# Suche: Audio SFX Samples für Webmaster oder Animatoren!



## Profundi (17. November 2008)

Hallo, ich bin neu auf dem Web-Designer Gebiet und suche deswegen...

...Audio SFX Samples (z.B. WeltRaumEffecte, Metall-Effekte, Elektronik-Sounds etc...) die ich leicht zusammen kombinieren kann ohne grosses rumwerkeln an der Datei selbst! Direkt entweder per Drag&Drop in ein Audio-Schnitt Programm z.B. Magix Music Maker oder Cubase...

Wenn das Produkt auch eine eigene Programmfläche hat wäre das mir sogar lieber!

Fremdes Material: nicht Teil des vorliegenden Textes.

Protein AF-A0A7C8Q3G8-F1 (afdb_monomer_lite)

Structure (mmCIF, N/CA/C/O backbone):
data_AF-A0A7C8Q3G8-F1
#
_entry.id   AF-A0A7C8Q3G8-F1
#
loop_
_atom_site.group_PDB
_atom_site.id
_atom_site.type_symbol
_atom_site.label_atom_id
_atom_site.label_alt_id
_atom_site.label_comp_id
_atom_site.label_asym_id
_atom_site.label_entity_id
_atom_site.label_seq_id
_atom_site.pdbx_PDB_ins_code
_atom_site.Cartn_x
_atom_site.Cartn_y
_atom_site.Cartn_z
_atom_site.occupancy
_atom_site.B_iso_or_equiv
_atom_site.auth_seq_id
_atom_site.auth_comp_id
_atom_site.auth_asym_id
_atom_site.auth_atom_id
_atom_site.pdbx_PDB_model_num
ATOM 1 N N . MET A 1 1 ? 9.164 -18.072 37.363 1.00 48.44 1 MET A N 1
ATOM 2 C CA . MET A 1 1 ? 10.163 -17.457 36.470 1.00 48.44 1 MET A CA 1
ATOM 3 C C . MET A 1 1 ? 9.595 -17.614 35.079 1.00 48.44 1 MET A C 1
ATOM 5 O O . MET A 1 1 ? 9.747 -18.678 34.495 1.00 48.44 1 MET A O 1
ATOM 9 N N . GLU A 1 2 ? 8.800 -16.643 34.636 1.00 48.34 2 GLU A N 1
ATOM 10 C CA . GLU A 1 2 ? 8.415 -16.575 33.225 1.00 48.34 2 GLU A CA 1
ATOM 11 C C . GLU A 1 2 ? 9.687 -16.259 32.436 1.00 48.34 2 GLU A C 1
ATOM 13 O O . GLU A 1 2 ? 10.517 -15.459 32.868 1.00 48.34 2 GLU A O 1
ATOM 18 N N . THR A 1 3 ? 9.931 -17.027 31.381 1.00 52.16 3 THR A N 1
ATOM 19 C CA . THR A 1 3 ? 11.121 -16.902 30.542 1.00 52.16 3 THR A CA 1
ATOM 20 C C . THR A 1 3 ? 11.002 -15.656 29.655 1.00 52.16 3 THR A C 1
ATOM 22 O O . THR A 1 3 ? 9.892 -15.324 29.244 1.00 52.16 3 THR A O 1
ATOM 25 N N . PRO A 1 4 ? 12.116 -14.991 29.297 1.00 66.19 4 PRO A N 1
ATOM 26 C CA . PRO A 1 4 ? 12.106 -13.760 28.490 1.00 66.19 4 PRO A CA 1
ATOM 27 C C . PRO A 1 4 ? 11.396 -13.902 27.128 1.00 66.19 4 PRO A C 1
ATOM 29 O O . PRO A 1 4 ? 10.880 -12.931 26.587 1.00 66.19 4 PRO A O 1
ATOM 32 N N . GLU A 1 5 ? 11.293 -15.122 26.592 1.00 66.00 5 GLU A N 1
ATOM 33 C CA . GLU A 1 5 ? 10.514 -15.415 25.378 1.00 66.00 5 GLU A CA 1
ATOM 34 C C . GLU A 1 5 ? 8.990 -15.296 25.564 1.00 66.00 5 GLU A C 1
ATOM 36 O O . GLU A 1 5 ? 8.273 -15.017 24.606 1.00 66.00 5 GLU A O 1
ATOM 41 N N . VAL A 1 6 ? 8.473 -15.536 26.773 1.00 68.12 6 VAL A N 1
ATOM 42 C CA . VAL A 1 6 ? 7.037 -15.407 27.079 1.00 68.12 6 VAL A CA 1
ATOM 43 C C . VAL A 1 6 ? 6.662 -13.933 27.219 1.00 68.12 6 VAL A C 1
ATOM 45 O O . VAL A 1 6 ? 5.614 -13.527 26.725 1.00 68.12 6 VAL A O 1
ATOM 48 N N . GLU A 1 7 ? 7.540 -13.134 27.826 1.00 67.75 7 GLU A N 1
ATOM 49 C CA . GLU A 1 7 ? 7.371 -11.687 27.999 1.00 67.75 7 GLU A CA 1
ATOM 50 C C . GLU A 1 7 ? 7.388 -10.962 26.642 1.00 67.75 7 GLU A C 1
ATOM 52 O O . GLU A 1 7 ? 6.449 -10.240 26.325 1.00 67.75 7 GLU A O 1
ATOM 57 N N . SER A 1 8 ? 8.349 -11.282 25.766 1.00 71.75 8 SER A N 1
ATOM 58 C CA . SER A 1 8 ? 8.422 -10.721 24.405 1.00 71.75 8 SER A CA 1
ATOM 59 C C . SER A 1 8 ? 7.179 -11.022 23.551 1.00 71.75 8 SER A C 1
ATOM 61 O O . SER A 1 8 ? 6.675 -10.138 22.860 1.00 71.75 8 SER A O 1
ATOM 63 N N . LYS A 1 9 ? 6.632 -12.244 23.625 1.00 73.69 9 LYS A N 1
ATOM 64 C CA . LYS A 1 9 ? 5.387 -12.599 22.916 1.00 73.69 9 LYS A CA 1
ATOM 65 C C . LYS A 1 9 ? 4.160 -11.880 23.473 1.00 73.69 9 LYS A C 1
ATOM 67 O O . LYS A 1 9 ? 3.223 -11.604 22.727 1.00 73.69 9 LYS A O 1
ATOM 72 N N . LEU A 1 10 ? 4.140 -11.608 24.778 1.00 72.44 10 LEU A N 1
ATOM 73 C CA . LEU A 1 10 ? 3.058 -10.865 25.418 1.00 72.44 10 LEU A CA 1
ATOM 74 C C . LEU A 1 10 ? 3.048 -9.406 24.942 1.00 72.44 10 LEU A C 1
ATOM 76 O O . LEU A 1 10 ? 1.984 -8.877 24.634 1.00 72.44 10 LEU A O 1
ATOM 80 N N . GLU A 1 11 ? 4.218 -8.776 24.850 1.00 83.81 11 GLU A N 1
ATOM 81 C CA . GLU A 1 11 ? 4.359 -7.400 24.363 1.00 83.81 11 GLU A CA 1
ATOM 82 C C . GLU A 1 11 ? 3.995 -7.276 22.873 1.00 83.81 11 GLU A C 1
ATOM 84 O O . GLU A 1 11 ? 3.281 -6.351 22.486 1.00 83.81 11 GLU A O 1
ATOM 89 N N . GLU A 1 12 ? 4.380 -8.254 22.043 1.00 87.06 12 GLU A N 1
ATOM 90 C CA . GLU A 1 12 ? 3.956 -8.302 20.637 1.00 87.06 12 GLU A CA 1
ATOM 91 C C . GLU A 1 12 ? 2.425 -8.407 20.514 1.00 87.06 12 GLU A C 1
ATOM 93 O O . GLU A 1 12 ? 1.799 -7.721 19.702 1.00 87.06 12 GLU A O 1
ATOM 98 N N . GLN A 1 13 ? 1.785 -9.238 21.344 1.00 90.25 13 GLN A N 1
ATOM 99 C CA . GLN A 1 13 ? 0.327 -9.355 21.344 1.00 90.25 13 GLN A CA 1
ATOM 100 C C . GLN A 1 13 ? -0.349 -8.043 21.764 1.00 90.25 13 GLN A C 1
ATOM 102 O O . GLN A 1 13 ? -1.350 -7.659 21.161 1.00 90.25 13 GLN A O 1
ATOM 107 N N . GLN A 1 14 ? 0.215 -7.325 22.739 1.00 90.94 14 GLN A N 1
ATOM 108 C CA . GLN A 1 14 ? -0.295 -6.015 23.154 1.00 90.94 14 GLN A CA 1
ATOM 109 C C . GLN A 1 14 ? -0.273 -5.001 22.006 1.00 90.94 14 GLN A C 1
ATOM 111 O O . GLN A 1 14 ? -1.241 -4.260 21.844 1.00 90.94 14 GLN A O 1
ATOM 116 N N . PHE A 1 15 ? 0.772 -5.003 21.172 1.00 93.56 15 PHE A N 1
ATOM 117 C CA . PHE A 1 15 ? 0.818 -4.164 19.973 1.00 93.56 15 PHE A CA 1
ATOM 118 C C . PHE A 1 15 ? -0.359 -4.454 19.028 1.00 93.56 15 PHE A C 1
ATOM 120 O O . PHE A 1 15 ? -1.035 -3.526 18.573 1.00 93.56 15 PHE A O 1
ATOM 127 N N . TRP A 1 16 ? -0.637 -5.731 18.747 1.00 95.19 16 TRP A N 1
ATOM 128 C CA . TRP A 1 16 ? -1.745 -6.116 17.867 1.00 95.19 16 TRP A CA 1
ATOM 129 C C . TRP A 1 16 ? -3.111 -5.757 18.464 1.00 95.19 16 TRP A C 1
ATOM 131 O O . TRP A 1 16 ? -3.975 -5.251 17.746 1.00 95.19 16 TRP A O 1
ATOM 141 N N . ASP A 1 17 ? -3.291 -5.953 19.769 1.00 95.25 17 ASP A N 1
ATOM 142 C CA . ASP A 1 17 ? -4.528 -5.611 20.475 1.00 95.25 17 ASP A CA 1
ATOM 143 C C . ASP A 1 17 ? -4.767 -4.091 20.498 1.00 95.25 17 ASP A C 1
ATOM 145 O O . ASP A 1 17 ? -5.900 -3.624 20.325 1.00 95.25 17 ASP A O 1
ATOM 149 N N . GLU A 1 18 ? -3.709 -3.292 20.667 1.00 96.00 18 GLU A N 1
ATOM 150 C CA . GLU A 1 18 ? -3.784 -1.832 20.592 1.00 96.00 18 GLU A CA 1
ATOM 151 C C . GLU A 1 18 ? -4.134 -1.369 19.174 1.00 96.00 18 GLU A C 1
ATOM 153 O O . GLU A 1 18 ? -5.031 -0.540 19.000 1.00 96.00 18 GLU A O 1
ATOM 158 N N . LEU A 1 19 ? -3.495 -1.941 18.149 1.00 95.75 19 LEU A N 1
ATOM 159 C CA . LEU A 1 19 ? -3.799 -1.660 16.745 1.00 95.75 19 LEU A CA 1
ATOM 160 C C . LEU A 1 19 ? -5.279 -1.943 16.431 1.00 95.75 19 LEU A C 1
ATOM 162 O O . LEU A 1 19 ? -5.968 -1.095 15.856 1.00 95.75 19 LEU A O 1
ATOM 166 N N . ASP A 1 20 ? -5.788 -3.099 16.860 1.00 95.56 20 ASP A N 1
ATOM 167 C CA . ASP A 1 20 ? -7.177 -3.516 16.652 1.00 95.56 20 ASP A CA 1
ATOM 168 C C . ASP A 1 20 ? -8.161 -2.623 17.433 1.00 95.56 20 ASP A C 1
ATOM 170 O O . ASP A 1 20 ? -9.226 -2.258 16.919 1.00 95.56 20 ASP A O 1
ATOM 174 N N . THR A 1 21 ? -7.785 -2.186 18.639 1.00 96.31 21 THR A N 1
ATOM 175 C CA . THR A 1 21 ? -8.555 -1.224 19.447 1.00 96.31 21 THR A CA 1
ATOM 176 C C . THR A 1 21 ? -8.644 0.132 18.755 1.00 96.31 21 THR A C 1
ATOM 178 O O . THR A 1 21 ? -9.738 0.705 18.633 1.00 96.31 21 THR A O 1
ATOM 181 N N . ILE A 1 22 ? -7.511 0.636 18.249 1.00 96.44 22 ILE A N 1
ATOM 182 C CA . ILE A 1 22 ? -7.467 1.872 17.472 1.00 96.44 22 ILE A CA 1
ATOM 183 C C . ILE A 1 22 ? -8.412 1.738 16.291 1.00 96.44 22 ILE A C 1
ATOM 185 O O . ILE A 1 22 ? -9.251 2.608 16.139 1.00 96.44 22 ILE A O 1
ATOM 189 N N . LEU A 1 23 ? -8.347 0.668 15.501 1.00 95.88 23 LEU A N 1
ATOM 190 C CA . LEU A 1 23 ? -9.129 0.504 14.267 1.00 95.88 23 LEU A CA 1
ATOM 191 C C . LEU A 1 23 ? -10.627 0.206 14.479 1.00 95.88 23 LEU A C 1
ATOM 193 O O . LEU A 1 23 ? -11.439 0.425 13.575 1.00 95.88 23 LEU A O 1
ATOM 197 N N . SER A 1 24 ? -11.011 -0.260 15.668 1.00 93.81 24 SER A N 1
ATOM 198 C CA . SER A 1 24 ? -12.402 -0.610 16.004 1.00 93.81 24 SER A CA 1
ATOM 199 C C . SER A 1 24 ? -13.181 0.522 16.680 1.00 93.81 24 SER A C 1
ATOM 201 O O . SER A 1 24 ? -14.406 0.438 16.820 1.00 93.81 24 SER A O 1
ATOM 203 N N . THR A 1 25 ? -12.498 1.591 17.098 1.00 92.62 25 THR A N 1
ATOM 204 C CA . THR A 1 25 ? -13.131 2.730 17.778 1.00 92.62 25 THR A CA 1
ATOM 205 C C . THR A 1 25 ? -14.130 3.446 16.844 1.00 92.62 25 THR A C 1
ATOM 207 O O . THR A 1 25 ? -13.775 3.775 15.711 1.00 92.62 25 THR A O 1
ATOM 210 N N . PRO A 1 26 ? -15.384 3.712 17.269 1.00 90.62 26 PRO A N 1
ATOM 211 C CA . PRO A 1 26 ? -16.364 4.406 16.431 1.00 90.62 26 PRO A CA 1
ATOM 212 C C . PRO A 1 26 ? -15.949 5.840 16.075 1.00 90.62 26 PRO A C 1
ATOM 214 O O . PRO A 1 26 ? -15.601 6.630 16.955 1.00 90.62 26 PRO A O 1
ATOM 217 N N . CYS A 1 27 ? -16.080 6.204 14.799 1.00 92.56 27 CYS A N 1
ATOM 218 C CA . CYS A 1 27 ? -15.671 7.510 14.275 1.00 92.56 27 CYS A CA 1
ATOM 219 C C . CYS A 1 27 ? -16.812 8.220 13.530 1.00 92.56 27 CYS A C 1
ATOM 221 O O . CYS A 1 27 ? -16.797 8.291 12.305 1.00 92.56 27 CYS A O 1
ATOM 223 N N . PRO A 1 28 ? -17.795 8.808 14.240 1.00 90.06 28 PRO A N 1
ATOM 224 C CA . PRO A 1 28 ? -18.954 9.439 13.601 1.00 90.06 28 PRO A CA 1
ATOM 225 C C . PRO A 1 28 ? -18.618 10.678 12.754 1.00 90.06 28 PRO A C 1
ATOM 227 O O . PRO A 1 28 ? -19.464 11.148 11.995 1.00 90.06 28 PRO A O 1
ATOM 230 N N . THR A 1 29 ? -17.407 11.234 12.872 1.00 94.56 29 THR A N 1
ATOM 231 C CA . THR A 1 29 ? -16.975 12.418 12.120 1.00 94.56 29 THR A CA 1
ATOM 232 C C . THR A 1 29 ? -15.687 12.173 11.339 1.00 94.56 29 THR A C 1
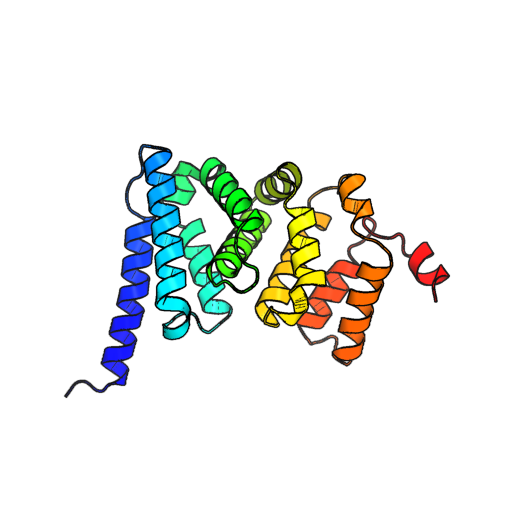ATOM 234 O O . THR A 1 29 ? -14.793 11.453 11.780 1.00 94.56 29 THR A O 1
ATOM 237 N N . GLN A 1 30 ? -15.535 12.873 10.212 1.00 95.00 30 GLN A N 1
ATOM 238 C CA . GLN A 1 30 ? -14.305 12.857 9.407 1.00 95.00 30 GLN A CA 1
ATOM 239 C C . GLN A 1 30 ? -13.049 13.236 10.205 1.00 95.00 30 GLN A C 1
ATOM 241 O O . GLN A 1 30 ? -11.981 12.665 9.987 1.00 95.00 30 GLN A O 1
ATOM 246 N N . HIS A 1 31 ? -13.178 14.158 11.164 1.00 95.88 31 HIS A N 1
ATOM 247 C CA . HIS A 1 31 ? -12.083 14.527 12.058 1.00 95.88 31 HIS A CA 1
ATOM 248 C C . HIS A 1 31 ? -11.628 13.345 12.928 1.00 95.88 31 HIS A C 1
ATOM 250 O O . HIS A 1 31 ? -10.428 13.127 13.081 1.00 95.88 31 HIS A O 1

Je nach dem was es so gibt 

Ich danke im Voraus!
Profundi


----------



## Gewürzwiesel (17. November 2008)

Ich denke mal, dass das Thema eher in den Audio Bereich passt 
http://www.videocopilot.net/products/dsfx/


----------



## Maik (18. November 2008)

Hi,

und was haben "Audio SFX Samples" mit der Auszeichnungssprache HTML zu tun? 

Der Thread geht dann mal auf die Reise in die Audio-Ecke 

mfg Maik


----------